Crime & Safety

Walnut Street Fire Displaces At Least 23 Residents

A major four-alarm fire struck an apartment building early Thursday morning.

Update, 10:40 a.m.: Somerville Fire Chief Kevin Kelleher said between 24 and 27 people were displaced in Thursday morning's fire, and he said the building "will be unoccupied for months."

Meanwhile, the American Red Cross of Eastern Massachusetts said in an email it was assisting 23 residents affected by the fire, including providing temporary shelter for three families, amounting to 12 people.

Kelleher said the call for the fire came in at 5:06 a.m. and it took two hours to knock it down.

It was a "very manpower-intensive fire," he said. Firefighters "worked very hard to control this fire" and prevent it from spreading to neighboring buildings. The humid weather made the work difficult for firefighters, he said.

Kelleher confirmed there were no injuries, as of Thursday morning, reported. Fire investigators were still looking into the cause.

ORIGINAL STORY

A major fire broke out at 106 Walnut St. Thursday morning, brining in firefighters from Brookline, Boston and Everett, and displacing approximately 24 residents, according to District Fire Chief Jay Keane.

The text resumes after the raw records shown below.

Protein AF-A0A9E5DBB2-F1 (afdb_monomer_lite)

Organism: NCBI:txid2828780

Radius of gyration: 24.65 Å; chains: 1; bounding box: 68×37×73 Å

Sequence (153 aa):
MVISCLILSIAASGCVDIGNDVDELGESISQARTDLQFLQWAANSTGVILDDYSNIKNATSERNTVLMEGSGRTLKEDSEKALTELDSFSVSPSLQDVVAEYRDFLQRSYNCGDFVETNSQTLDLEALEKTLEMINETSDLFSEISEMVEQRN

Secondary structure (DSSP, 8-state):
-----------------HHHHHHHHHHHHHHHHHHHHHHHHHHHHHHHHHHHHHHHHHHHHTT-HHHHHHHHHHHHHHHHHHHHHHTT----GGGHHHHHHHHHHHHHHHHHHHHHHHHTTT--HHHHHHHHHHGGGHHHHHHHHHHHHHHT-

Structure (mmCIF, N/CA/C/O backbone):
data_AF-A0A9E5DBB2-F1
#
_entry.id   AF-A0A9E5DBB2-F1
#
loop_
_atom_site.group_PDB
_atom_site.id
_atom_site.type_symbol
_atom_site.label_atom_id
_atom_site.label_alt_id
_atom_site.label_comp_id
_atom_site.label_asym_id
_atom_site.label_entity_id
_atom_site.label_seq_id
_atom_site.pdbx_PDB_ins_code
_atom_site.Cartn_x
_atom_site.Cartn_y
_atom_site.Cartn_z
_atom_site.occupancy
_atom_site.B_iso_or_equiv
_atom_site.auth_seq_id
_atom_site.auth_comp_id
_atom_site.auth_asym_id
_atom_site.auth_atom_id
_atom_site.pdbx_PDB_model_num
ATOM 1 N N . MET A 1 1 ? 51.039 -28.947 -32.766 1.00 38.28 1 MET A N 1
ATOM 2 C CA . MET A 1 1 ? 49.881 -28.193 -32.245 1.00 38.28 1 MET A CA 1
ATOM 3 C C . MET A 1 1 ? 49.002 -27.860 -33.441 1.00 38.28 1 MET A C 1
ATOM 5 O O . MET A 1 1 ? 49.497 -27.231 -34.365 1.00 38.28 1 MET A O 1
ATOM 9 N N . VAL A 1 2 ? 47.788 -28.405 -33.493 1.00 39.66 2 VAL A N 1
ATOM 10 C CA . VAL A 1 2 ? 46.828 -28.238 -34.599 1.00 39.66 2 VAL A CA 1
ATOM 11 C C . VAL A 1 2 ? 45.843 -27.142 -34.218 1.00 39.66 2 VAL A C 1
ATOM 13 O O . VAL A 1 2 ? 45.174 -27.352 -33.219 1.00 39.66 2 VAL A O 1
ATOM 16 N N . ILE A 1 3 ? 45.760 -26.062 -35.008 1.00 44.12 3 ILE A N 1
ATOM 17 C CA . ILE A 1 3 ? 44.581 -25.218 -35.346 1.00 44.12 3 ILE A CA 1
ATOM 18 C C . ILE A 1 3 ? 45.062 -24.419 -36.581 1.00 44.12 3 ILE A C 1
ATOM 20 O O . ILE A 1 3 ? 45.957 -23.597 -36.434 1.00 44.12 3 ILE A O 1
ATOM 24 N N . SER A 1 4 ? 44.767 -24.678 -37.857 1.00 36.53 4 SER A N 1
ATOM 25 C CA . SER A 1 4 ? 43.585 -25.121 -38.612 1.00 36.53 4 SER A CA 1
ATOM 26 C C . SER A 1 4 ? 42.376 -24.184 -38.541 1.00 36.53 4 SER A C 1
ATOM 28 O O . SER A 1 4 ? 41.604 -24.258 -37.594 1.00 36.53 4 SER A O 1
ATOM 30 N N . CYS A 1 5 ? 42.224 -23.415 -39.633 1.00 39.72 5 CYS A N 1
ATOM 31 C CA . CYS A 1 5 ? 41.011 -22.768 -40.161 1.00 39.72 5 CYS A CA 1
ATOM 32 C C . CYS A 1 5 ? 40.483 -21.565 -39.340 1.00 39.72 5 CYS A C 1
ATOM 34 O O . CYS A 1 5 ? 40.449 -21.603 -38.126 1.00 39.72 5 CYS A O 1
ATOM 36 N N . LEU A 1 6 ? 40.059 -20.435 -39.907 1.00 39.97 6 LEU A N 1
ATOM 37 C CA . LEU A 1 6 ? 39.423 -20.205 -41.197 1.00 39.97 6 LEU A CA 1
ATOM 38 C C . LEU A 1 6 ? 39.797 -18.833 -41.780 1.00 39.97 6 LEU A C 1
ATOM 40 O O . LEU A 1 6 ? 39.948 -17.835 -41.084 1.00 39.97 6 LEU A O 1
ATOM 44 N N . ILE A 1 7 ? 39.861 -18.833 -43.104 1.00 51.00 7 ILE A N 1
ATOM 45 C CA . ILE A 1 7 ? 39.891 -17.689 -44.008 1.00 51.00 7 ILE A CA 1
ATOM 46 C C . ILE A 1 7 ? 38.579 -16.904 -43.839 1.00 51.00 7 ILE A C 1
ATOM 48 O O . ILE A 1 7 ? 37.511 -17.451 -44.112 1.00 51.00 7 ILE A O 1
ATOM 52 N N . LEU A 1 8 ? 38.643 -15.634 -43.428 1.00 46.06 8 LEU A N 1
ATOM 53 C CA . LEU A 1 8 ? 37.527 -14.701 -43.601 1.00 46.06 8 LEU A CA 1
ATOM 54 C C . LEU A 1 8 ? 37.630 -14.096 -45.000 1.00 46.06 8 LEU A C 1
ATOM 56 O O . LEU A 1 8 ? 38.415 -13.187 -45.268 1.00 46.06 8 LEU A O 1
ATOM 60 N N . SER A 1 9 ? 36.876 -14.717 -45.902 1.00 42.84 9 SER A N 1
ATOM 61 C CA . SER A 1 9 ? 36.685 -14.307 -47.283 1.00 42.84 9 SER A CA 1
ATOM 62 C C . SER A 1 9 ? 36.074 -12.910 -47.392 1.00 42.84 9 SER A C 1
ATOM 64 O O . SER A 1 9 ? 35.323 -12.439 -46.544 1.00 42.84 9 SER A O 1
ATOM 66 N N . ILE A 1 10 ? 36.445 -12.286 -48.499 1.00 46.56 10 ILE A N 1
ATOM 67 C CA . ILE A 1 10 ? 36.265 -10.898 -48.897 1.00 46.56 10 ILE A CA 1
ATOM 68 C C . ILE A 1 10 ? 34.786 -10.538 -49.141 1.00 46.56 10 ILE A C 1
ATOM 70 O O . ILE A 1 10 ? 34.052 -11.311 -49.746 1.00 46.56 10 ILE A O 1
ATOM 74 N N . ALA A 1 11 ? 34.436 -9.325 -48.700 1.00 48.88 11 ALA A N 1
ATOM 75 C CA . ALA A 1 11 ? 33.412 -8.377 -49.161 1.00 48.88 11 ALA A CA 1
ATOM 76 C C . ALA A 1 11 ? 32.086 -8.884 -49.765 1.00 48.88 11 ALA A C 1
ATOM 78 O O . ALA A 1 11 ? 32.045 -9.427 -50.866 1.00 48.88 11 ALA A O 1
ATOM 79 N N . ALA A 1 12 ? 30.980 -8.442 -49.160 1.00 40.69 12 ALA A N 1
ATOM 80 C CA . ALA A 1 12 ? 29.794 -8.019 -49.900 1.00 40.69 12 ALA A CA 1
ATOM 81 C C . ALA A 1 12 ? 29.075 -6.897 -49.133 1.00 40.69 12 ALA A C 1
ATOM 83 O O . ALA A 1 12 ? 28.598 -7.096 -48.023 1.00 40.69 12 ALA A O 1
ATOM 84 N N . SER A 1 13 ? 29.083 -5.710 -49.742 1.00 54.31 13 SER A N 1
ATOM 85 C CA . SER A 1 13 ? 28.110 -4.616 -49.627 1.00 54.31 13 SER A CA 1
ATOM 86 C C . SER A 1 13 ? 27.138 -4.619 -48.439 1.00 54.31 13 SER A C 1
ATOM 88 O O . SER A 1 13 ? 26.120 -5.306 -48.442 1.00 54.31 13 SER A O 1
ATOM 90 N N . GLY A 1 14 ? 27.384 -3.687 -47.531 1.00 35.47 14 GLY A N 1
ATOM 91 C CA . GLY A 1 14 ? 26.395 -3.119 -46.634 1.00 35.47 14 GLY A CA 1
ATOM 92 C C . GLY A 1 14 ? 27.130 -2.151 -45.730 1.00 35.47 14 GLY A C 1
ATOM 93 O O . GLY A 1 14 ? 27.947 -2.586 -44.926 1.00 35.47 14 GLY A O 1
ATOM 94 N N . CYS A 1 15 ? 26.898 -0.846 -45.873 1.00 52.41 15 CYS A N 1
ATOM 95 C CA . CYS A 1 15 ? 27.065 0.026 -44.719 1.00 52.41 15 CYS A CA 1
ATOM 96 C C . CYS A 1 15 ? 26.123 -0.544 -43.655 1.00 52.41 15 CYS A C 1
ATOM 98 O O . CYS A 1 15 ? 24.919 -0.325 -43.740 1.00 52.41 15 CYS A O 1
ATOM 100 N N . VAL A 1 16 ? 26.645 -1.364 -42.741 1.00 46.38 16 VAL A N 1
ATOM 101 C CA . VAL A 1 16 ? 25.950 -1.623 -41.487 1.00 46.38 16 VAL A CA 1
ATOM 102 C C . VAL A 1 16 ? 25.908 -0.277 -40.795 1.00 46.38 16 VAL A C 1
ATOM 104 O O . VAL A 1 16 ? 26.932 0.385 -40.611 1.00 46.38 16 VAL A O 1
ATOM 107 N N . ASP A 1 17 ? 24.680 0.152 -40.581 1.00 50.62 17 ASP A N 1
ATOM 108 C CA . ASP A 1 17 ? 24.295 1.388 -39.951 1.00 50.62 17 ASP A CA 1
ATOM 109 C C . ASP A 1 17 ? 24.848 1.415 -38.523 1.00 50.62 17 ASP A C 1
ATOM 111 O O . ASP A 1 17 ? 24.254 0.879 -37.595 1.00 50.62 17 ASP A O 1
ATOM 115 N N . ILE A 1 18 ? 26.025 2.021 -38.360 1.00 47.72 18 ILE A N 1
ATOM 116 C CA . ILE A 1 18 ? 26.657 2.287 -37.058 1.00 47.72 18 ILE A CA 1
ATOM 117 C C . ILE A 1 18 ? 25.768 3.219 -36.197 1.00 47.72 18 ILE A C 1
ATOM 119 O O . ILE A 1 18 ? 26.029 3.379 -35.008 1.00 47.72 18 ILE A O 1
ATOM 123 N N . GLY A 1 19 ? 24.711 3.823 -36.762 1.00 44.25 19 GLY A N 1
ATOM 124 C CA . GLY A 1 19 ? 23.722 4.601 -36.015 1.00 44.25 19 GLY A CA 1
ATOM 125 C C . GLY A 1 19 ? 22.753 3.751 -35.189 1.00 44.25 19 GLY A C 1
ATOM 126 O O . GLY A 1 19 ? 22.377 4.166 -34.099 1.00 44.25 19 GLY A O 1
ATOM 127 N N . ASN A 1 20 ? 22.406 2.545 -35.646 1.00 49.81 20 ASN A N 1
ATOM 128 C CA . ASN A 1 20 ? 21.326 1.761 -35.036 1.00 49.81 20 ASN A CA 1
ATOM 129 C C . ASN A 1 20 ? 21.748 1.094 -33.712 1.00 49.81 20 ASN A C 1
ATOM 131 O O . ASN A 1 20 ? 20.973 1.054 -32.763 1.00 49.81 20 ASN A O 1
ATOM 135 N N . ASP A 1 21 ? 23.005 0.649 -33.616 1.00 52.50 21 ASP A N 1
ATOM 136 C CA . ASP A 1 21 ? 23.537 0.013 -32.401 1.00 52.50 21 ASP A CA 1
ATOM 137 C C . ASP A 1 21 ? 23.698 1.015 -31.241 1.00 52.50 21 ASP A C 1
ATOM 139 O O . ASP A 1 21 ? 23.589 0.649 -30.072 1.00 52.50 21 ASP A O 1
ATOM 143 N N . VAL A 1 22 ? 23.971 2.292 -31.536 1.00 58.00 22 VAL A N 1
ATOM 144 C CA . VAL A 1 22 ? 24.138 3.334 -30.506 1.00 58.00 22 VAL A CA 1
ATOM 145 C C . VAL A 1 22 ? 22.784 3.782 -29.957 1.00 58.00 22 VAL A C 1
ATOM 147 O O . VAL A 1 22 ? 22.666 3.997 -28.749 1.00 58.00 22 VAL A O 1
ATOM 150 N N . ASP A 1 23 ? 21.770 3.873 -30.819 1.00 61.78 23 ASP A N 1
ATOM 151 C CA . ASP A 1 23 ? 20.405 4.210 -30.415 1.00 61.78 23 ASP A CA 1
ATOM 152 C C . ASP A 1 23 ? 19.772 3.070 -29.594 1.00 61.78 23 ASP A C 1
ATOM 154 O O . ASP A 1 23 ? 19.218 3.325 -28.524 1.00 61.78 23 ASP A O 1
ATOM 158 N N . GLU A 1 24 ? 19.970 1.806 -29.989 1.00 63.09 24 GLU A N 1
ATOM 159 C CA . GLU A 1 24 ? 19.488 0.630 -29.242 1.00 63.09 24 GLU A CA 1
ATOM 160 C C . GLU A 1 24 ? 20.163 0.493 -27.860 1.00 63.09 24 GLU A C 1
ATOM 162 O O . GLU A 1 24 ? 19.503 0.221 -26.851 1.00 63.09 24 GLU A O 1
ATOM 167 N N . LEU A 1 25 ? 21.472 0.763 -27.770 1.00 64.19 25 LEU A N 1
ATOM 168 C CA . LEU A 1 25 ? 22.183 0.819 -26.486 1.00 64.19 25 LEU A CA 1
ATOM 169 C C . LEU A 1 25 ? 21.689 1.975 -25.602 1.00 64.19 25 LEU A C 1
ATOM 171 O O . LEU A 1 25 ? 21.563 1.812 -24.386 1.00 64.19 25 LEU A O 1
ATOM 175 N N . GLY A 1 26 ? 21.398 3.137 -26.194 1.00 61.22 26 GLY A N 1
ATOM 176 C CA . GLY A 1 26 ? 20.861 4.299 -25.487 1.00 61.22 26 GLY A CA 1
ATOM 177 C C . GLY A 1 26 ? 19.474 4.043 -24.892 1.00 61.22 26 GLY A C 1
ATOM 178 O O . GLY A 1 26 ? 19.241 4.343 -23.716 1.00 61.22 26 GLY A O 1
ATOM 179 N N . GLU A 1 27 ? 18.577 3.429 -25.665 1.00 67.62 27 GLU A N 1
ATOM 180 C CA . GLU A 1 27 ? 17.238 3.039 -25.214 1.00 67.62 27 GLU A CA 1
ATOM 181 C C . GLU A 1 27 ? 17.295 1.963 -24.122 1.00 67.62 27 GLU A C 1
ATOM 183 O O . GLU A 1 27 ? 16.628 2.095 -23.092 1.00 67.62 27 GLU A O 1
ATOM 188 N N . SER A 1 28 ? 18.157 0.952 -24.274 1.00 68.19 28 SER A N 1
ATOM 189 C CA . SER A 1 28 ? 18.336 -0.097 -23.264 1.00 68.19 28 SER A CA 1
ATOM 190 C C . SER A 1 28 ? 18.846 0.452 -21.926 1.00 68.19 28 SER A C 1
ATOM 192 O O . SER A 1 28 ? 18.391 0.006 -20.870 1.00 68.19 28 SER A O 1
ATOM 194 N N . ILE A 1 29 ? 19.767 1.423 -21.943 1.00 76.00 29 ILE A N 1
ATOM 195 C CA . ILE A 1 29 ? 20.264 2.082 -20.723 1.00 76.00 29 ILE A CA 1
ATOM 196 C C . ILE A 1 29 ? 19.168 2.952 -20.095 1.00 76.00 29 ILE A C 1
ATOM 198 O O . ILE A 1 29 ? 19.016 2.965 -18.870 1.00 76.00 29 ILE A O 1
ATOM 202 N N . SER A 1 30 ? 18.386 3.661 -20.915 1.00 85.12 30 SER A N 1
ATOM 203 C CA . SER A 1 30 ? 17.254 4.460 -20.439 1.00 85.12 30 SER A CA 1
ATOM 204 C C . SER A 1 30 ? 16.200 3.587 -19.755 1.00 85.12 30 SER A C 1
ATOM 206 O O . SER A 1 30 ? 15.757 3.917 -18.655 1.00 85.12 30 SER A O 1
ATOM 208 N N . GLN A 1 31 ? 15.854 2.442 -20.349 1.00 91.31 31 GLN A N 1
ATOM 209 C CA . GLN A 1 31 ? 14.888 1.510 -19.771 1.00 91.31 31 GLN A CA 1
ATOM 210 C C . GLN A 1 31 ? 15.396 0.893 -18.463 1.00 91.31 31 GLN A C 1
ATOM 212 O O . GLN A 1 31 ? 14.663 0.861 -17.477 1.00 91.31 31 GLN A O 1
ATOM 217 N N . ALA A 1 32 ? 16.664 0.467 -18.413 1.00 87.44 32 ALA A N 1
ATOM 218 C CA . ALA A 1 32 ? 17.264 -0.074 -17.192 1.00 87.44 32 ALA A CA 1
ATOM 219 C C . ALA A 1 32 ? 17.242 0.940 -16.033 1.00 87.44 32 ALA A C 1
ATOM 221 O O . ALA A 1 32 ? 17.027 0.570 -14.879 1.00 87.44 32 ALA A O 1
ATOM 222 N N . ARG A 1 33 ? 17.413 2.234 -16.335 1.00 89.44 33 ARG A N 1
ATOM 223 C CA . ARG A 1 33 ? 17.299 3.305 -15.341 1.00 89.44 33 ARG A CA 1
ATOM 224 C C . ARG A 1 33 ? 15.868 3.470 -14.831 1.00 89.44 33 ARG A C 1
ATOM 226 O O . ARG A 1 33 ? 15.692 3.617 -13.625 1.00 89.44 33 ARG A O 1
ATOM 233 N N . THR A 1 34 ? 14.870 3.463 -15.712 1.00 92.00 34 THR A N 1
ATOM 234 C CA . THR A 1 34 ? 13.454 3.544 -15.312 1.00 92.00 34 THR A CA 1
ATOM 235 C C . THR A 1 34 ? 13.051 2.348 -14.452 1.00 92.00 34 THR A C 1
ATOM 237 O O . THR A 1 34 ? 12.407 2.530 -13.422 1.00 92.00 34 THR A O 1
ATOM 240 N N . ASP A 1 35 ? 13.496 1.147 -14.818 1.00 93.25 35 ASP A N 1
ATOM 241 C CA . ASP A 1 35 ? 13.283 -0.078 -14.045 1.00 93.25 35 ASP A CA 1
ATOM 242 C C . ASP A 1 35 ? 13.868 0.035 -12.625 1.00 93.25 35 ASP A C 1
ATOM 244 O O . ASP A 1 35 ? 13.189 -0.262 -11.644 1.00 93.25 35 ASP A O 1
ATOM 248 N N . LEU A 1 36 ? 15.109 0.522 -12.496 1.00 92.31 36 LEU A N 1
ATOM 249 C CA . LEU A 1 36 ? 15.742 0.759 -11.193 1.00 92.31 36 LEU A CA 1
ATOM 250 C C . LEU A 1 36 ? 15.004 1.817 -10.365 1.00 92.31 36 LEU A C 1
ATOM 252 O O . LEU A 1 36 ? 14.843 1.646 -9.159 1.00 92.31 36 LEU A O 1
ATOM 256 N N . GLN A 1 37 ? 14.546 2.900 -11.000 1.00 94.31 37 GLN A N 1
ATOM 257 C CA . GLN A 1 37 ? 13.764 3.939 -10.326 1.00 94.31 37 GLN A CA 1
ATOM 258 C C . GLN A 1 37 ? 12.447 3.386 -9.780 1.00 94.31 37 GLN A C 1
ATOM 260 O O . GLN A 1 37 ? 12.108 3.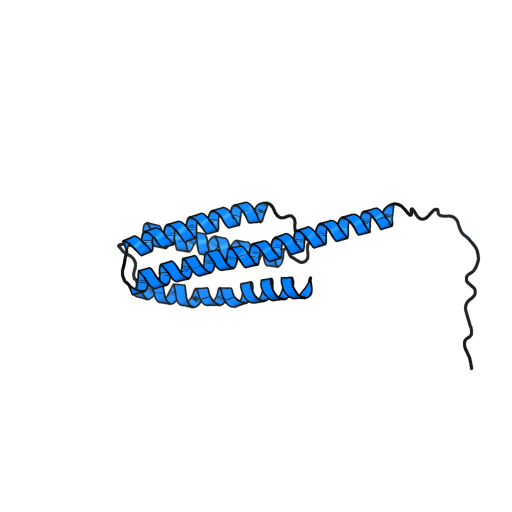684 -8.638 1.00 94.31 37 GLN A O 1
ATOM 265 N N . PHE A 1 38 ? 11.745 2.560 -10.562 1.00 95.50 38 PHE A N 1
ATOM 266 C CA . PHE A 1 38 ? 10.540 1.870 -10.109 1.00 95.50 38 PHE A CA 1
ATOM 267 C C . PHE A 1 38 ? 10.832 0.978 -8.900 1.00 95.50 38 PHE A C 1
ATOM 269 O O . PHE A 1 38 ? 10.175 1.126 -7.876 1.00 95.50 38 PHE A O 1
ATOM 276 N N . LEU A 1 39 ? 11.836 0.101 -8.982 1.00 94.00 39 LEU A N 1
ATOM 277 C CA . LEU A 1 39 ? 12.137 -0.843 -7.901 1.00 94.00 39 LEU A CA 1
ATOM 278 C C . LEU A 1 39 ? 12.537 -0.125 -6.599 1.00 94.00 39 LEU A C 1
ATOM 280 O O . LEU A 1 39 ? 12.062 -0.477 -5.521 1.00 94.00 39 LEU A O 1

Keane and several fire trucks were still at the scene of the fire at 9:30 a.m., and Walnut Street was closed off from Medford Street to Pearl Street as firefighters continued to search for hot spots in the building. A strong smell of smoke and burned timber lingered in the air.

Firefighters responded to the fire at about 5:20 a.m., Keane said. The three-story apartment building has six residential units and borders Somerville's Edward Leathers Community Park.

Ksenia Lanin, one of the residents, said they woke up at about 5 a.m. to the sound of a fire alarm.

Noelle Nero, another resident, said when they left their top-floor apartment to evacuate the building, "The smoke was thick and gray."

"It smelled horrible," she said. Nero and Lanin said they'd experienced a couple of false alarms in the past, and at first they thought this was another.

Keane said the four-alarm fire started in the basement and spread upward.

"There's a lot of damage on the right side of the building," he said, with significant smoke and water damage to the left side of the building.

He was the cause of the fire was under investigation, and the fire department had not yet estimated the monitory damage caused by the fire.